• _Description of the task_
Everything from the line containing "ATOM 247 C CA" down to the last line of the entries below must be transcribed exactly, and nothing else.

• _Material for this exercise_
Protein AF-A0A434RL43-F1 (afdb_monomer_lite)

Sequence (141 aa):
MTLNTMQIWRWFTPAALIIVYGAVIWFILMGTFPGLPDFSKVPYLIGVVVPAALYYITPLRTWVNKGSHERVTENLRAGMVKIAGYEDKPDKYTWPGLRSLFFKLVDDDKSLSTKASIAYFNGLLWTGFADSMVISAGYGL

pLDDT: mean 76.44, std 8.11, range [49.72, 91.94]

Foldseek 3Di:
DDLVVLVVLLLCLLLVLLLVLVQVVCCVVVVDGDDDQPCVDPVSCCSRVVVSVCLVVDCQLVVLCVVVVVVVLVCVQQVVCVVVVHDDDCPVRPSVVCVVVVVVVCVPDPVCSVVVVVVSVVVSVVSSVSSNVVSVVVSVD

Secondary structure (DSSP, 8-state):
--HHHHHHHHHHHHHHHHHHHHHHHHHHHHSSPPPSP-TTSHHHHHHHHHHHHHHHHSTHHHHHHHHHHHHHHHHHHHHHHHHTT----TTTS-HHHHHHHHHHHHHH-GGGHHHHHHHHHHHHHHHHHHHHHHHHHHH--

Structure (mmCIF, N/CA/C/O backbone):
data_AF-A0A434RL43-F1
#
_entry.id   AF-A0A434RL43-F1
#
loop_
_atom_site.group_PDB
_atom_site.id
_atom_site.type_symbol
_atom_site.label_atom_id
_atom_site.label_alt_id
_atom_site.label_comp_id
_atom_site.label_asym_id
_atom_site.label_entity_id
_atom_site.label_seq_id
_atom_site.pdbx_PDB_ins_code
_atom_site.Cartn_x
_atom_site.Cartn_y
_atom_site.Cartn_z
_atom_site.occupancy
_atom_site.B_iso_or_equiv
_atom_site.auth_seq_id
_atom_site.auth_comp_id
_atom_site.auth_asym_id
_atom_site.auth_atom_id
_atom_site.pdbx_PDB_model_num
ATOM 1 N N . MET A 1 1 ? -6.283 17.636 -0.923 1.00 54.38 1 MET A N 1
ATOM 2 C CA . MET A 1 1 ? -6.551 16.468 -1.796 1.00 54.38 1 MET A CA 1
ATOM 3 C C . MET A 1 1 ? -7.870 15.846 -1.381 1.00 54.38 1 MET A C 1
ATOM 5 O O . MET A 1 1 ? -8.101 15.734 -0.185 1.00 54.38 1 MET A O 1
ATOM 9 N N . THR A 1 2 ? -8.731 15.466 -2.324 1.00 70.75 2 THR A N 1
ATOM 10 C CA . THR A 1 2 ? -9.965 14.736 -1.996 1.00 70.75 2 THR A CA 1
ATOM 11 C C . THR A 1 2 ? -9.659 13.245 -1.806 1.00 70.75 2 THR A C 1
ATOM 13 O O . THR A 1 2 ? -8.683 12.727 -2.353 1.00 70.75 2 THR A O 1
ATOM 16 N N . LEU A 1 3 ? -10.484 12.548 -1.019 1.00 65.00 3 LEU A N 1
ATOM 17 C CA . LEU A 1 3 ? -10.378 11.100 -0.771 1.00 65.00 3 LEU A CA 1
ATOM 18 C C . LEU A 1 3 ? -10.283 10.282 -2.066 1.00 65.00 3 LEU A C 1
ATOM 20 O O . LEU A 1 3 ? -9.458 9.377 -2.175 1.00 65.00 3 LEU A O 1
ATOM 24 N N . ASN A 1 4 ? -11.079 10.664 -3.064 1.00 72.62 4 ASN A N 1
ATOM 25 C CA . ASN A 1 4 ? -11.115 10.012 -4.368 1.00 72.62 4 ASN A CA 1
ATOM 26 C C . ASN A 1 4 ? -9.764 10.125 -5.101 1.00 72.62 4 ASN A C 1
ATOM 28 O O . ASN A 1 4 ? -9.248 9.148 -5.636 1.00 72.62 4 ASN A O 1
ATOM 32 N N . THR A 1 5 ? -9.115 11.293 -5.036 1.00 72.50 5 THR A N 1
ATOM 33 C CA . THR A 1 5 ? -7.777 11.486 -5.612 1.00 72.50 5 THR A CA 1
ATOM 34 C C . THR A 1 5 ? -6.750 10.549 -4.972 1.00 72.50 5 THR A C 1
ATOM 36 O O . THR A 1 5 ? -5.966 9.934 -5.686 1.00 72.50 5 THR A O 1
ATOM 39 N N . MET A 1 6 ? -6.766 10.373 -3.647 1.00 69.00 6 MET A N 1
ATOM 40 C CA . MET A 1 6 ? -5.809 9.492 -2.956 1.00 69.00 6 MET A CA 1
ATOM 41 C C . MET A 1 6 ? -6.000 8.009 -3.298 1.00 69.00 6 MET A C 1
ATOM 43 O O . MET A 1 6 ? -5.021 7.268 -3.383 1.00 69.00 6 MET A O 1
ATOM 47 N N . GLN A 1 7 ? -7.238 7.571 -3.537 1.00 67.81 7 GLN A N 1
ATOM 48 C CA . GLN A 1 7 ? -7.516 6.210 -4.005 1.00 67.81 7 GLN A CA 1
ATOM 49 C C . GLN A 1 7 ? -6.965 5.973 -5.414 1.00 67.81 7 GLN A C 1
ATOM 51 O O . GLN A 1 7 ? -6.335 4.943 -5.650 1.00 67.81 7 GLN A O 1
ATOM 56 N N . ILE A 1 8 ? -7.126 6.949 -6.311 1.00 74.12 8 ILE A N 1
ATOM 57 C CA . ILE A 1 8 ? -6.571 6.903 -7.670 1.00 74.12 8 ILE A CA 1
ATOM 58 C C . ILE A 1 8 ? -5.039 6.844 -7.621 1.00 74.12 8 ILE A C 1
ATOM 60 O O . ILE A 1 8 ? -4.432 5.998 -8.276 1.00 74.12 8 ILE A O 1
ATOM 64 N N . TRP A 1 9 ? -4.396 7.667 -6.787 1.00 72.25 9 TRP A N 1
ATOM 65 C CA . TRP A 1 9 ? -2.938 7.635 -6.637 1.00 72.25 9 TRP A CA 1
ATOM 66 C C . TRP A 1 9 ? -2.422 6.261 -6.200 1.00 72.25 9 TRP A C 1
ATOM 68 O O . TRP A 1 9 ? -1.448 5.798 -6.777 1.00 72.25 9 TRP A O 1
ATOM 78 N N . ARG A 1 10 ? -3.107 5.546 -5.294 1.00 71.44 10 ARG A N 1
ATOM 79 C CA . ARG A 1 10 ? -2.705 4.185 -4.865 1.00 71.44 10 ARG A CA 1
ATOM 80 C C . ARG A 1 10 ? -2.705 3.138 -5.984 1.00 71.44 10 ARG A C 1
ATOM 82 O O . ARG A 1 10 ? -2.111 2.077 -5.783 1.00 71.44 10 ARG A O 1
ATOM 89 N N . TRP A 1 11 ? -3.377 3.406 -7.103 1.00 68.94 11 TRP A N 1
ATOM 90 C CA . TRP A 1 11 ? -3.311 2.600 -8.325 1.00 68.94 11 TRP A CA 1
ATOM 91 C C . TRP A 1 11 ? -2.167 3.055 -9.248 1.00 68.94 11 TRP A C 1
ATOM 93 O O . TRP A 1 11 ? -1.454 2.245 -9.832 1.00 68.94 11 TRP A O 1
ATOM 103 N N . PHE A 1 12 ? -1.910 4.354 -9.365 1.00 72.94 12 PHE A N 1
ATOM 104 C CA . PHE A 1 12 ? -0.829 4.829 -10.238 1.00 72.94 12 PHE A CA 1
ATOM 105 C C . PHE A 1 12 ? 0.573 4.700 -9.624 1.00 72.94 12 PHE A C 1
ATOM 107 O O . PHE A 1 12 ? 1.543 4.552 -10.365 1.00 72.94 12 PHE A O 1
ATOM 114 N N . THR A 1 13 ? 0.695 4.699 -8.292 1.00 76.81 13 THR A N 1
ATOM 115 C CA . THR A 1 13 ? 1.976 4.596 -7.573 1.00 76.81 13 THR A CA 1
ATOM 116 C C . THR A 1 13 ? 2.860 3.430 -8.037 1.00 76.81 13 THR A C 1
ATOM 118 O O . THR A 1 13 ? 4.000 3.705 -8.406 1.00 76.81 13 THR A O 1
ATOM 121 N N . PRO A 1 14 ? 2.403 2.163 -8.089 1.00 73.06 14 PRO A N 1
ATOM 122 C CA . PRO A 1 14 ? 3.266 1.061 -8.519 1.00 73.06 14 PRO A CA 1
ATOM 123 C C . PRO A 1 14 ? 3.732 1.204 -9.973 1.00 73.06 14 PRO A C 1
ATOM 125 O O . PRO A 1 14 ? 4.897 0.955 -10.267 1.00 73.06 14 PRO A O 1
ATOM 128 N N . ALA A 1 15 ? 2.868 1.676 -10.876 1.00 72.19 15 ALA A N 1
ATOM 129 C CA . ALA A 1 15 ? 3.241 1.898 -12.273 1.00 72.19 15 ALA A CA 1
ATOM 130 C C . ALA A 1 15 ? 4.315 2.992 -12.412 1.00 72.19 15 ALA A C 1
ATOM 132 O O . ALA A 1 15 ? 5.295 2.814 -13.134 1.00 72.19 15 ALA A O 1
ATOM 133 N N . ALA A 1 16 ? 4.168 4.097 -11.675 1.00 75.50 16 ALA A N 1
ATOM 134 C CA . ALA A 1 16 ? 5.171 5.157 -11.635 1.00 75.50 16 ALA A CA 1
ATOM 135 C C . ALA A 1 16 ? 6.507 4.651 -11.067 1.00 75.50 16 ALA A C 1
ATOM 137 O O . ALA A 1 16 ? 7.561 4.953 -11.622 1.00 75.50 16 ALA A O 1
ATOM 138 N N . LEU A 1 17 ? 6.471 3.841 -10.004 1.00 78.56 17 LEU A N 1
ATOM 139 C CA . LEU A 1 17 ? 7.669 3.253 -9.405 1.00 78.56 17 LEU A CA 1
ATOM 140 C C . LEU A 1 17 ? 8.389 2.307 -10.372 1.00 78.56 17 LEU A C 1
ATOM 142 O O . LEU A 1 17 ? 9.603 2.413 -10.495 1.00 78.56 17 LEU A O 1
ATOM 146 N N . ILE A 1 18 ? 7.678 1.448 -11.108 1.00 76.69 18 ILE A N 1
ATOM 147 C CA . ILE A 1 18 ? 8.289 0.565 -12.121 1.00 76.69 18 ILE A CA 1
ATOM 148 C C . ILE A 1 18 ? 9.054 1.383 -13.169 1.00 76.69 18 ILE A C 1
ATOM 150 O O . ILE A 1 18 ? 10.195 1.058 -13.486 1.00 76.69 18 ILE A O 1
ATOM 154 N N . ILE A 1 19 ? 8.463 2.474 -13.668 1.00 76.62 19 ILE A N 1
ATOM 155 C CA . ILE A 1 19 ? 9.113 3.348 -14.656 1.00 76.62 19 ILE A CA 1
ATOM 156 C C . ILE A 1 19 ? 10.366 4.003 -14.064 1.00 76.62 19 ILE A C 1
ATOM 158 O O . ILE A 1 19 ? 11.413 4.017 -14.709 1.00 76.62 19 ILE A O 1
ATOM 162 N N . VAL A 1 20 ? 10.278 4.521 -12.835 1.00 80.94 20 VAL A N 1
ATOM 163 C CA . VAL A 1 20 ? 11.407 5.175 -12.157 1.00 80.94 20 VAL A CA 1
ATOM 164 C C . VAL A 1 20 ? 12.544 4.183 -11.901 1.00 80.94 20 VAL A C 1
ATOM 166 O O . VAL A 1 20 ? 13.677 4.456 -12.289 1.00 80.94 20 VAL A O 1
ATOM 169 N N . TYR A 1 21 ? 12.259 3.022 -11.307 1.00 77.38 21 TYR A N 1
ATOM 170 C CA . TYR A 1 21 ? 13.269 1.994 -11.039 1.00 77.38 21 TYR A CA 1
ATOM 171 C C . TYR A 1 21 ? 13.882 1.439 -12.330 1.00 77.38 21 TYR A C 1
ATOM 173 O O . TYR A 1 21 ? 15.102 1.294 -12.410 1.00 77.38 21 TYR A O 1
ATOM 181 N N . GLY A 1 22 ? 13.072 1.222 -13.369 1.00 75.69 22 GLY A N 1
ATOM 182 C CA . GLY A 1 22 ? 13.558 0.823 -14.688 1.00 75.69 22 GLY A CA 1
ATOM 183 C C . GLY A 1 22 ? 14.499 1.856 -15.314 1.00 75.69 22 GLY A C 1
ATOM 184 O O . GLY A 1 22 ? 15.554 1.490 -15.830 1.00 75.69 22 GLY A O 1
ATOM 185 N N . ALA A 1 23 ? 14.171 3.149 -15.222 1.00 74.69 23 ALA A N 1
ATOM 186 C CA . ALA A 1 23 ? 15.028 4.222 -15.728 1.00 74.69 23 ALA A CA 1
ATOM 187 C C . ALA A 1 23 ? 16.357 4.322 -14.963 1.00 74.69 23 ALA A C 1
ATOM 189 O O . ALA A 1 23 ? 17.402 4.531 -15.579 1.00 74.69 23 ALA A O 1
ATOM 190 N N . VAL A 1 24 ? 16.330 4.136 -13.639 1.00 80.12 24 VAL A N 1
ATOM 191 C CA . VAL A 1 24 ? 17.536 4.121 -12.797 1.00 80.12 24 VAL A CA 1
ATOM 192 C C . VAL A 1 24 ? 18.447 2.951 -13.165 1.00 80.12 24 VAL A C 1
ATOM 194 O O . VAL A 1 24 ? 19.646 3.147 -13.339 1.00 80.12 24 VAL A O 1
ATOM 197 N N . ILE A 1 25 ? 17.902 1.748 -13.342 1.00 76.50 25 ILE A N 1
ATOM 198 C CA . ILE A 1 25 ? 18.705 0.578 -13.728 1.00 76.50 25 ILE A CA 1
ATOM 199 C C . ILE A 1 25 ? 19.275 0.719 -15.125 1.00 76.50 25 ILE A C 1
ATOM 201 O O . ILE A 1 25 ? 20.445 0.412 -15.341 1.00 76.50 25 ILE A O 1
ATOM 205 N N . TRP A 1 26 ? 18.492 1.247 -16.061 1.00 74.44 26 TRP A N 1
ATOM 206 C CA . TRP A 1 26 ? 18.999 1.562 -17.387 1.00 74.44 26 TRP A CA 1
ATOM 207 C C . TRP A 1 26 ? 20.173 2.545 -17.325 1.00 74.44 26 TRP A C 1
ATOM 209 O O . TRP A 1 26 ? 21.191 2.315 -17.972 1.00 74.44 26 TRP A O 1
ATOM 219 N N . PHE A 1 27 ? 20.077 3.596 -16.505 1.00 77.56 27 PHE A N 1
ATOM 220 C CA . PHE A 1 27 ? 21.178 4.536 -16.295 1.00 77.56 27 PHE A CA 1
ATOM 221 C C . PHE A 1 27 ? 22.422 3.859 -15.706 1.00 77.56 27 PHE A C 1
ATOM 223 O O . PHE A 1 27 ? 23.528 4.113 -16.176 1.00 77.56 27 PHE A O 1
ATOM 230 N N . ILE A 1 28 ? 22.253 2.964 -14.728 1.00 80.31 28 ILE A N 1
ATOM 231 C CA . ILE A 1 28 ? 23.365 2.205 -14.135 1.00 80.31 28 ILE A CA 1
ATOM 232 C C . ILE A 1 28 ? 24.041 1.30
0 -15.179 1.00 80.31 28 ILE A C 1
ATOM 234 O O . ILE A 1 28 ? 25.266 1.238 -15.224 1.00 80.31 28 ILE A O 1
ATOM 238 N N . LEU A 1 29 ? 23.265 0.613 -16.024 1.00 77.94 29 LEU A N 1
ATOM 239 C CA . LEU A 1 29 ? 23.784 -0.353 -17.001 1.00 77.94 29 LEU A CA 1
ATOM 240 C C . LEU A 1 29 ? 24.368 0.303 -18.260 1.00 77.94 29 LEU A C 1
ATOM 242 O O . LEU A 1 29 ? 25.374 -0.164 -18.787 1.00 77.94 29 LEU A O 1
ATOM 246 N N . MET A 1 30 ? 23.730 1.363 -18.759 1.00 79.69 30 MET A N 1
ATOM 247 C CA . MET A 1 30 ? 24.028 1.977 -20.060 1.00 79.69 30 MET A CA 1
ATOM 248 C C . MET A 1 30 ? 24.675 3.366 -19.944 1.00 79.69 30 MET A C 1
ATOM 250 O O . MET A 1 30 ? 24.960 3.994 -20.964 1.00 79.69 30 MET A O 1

• _Output of the exercise_
ATOM 247 C CA . MET A 1 30 ? 24.028 1.977 -20.060 1.00 79.69 30 MET A CA 1
ATOM 248 C C . MET A 1 30 ? 24.675 3.366 -19.944 1.00 79.69 30 MET A C 1
ATOM 250 O O . MET A 1 30 ? 24.960 3.994 -20.964 1.00 79.69 30 MET A O 1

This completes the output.